Late winter to spring

Increase light gradually. Resume fortnightly feeding when days lengthen. Pot on rooted cuttings, keeping them snug above 15°C. Pinch once to set compact shape.

Summer

Move extra plants outside once nights stay well above 10°C. Keep them in bright shade, water in the morning, and rotate pots weekly. Mix colours for a painterly effect under roses or alongside hostas and ferns.

Common mistakes that cut blooms

Letting compost swing from parched to sodden, which stresses roots.
Parking plants in full midday sun that bleaches leaves and petals.
Using heavy, airless compost that holds water and invites rot.
Over-potting; large, cold volumes of wet compost stall growth.
Neglecting to pinch tips, which results in leggy stems and fewer flowers.

Cost, combinations and simple wins

A pair of small plants often covers a 30–40cm trough for under £10. Mix a pastel variety with white for shade that glows at dusk. For a longer season, underplant spring bulbs like narcissi; once the bulbs fade, the impatiens take over without leaving gaps. In baskets, team them with trailing ivy, creeping jenny or bacopa for texture and spill.
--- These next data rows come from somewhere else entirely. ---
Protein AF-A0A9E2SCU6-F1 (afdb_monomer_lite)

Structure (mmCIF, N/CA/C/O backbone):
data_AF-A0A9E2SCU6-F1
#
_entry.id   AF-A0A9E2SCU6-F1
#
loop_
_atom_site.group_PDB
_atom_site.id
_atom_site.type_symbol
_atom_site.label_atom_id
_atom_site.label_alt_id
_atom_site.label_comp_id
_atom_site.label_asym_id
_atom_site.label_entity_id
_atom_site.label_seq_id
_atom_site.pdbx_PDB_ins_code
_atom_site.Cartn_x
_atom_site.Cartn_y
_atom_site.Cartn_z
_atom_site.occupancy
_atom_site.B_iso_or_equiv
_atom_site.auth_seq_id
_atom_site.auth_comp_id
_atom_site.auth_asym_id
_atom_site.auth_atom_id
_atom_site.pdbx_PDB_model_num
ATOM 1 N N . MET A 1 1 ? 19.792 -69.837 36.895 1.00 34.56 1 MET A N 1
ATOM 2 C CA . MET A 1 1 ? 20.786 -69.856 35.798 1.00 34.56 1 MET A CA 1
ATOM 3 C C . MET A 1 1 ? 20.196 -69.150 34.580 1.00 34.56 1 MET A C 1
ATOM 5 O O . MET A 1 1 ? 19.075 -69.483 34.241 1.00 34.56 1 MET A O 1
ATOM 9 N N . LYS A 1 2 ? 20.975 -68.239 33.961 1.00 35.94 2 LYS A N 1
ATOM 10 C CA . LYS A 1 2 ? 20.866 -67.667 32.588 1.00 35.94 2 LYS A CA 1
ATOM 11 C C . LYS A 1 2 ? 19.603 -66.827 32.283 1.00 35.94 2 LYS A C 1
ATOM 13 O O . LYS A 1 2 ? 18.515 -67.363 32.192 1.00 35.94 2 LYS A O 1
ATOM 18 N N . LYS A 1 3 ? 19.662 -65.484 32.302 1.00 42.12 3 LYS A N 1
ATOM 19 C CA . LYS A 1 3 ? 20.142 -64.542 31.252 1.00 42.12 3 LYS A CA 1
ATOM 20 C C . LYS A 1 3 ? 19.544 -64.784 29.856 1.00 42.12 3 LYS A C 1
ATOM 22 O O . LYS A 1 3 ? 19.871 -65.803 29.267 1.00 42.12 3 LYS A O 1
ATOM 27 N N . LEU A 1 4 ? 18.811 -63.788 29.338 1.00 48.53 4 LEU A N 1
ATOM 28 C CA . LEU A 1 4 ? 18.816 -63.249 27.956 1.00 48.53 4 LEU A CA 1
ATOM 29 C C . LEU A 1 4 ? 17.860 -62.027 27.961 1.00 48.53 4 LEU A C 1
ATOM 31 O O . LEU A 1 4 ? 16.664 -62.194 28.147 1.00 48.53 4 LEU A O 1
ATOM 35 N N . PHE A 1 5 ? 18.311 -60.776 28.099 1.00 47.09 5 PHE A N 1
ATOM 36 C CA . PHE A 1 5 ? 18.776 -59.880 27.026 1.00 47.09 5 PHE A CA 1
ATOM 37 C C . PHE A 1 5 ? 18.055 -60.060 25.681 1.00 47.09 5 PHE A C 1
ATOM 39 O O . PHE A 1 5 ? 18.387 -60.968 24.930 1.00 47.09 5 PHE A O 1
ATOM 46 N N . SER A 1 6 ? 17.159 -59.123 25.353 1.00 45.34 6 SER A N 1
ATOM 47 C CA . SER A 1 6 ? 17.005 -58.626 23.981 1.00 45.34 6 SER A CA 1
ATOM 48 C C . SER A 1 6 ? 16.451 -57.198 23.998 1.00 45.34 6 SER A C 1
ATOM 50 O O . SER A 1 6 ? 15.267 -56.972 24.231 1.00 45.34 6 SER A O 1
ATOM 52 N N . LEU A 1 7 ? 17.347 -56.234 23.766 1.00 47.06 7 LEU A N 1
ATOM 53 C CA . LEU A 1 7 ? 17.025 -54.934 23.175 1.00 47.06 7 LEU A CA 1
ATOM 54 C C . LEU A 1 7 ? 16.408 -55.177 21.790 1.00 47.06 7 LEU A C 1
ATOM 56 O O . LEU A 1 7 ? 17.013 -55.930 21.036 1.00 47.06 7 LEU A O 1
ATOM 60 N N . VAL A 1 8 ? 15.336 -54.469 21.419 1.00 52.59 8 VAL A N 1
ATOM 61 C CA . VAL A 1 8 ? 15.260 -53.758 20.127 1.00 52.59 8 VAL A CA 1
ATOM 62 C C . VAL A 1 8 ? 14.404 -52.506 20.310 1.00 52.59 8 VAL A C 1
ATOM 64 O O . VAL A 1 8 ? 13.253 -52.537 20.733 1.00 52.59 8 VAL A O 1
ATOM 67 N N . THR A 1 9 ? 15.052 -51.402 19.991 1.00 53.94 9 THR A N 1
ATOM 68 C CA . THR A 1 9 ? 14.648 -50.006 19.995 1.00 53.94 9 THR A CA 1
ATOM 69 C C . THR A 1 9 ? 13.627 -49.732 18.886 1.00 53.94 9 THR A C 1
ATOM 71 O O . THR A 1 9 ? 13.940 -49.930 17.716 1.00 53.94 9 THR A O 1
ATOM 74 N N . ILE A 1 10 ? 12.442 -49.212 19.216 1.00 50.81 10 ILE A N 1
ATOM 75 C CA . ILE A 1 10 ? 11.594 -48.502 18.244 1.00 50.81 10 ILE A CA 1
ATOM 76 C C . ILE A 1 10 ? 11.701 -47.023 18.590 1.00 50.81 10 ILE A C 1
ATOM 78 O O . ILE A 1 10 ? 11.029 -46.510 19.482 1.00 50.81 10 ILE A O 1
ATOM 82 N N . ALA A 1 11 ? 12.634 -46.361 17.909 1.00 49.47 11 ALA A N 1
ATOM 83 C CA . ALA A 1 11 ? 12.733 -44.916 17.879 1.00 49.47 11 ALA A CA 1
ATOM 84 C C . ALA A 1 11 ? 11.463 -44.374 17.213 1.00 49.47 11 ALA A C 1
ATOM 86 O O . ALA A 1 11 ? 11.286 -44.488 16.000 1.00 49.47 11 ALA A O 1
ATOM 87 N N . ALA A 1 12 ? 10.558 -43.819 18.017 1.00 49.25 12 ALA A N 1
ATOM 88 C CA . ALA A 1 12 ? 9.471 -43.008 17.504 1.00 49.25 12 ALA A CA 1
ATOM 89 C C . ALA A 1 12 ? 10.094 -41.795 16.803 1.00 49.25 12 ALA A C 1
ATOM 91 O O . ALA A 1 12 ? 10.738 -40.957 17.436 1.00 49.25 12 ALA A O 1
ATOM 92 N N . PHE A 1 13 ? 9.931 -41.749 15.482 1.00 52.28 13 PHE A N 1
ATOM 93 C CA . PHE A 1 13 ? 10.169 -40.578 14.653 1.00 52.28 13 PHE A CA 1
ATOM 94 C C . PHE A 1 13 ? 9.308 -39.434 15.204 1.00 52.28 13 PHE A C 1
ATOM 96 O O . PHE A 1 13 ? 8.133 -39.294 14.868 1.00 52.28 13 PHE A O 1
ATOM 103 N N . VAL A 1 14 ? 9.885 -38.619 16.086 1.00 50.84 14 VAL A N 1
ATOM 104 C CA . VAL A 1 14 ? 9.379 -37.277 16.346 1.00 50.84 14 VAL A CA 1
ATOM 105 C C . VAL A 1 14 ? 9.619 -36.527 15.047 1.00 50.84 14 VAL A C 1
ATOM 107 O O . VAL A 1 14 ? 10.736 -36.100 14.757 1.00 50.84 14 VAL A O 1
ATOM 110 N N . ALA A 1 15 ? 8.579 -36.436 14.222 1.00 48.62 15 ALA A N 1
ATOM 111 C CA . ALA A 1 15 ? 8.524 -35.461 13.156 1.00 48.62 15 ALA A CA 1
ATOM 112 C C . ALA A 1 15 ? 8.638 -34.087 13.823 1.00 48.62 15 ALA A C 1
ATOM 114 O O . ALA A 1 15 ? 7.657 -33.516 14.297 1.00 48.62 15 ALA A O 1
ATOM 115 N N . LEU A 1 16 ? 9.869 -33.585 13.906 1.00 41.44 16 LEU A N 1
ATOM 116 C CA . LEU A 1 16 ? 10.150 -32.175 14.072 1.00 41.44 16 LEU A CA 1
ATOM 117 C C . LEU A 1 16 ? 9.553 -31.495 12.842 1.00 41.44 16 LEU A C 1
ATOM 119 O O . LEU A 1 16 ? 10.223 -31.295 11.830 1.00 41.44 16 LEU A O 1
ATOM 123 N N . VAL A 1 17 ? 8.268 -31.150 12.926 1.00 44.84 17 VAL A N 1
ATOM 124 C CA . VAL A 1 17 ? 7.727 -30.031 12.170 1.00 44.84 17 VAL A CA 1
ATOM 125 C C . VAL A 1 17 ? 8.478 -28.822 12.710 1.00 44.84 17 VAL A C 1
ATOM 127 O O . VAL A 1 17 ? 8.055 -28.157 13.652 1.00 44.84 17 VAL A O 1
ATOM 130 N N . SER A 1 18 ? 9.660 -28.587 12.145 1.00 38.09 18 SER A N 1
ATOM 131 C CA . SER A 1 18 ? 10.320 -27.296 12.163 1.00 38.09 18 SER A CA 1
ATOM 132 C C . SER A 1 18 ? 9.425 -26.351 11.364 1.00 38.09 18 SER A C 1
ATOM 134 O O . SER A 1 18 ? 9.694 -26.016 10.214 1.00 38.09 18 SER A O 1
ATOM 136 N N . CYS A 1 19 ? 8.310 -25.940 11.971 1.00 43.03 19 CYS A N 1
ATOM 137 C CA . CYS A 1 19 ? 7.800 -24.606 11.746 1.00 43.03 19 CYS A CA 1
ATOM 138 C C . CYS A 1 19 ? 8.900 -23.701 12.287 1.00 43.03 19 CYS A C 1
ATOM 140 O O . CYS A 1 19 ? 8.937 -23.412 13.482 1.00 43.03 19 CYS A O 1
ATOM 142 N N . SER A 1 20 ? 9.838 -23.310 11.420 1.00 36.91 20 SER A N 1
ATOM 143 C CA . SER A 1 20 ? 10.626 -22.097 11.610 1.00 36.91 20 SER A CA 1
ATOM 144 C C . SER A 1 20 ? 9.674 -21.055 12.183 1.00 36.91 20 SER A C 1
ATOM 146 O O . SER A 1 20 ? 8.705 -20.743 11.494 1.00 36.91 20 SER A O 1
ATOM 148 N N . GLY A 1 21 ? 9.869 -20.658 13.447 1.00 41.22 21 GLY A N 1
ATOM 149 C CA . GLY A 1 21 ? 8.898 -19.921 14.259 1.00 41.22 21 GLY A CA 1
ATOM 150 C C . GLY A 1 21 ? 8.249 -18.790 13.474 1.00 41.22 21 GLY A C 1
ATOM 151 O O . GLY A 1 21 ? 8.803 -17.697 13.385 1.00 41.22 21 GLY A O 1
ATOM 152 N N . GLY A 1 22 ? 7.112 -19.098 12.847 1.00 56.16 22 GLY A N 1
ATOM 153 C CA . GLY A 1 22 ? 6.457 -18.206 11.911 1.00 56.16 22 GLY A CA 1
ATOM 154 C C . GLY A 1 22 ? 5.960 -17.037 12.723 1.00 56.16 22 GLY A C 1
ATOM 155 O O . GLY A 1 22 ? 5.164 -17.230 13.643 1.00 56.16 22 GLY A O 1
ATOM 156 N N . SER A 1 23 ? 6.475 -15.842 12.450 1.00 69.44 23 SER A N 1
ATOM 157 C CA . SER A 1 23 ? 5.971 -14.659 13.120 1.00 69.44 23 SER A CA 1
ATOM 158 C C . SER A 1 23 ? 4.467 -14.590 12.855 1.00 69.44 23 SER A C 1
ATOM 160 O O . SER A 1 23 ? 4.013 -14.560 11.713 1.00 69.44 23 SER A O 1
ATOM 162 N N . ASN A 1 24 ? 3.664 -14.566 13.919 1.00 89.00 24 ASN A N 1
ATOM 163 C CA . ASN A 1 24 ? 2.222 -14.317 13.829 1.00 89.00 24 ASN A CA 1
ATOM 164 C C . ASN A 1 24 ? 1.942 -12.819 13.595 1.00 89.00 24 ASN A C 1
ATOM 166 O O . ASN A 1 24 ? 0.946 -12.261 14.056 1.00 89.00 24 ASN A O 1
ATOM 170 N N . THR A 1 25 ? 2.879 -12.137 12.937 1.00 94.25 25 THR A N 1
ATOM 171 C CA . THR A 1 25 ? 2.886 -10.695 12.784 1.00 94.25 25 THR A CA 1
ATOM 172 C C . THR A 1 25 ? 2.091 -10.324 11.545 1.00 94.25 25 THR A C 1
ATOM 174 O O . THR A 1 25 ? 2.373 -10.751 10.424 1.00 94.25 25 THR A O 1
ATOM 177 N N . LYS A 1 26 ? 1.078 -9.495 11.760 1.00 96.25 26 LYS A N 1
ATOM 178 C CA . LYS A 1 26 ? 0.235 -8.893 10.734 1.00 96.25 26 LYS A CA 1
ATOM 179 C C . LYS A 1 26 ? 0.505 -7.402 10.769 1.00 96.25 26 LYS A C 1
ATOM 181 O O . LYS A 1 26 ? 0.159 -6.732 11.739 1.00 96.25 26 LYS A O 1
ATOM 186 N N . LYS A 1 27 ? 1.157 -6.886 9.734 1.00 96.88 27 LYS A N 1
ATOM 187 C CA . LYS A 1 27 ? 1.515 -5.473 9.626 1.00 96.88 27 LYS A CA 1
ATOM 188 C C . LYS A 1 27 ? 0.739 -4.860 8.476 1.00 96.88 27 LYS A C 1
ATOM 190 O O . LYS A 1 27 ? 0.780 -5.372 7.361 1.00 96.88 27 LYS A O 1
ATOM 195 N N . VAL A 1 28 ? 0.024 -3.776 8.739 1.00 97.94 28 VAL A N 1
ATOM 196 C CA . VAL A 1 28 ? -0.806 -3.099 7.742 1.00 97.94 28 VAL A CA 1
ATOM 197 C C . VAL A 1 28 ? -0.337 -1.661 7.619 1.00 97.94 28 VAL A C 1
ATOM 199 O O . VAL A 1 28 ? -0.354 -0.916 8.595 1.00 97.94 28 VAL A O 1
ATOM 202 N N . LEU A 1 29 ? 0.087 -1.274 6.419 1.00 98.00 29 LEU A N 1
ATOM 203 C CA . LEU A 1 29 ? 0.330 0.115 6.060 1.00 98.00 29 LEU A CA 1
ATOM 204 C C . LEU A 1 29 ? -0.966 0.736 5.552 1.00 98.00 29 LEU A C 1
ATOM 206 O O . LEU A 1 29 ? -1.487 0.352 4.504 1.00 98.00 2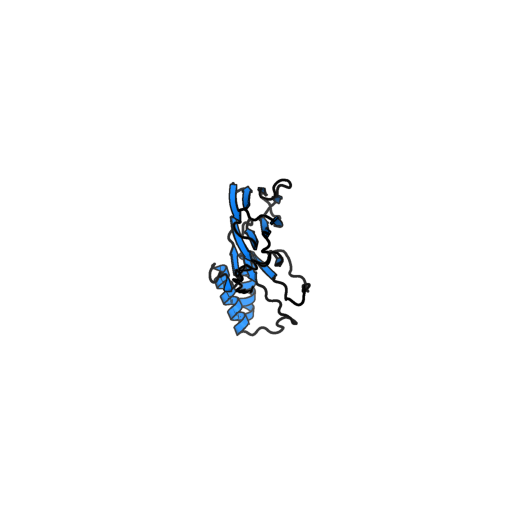9 LEU A O 1
ATOM 210 N N . ILE A 1 30 ? -1.476 1.711 6.287 1.00 97.81 30 ILE A N 1
ATOM 211 C CA . ILE A 1 30 ? -2.660 2.473 5.918 1.00 97.81 30 ILE A CA 1
ATOM 212 C C . ILE A 1 30 ? -2.190 3.711 5.164 1.00 97.81 30 ILE A C 1
ATOM 214 O O . ILE A 1 30 ? -1.520 4.568 5.738 1.00 97.81 30 ILE A O 1
ATOM 218 N N . MET A 1 31 ? -2.545 3.815 3.885 1.00 97.31 31 MET A N 1
ATOM 219 C CA . MET A 1 31 ? -2.291 5.006 3.074 1.00 97.31 31 MET A CA 1
ATOM 220 C C . MET A 1 31 ? -3.604 5.754 2.870 1.00 97.31 31 MET A C 1
ATOM 222 O O . MET A 1 31 ? -4.537 5.194 2.304 1.00 97.31 31 MET A O 1
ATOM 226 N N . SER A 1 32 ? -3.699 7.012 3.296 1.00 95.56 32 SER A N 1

Extra mileage for curious gardeners

Try a simple viability check before winter: take three tip cuttings, root them in water and three in compost, then track which method is quicker in your home. Note dates, rooting times and subsequent flowering. This tiny experiment helps you tune care to your conditions and saves money next year.

If pests nibble leaves, start with the least intrusive fixes: hand-pick slugs after rain, set beer traps away from pets, or use copper tape on pot rims. Aphids yield to a lukewarm shower or a mild soap spray. Busy lizzies are generally regarded as non-toxic to pets, which makes them a safe pick for family spaces. With simple routines and a cool head during cold snaps, they repay the small spend with colour that shrugs off the calendar.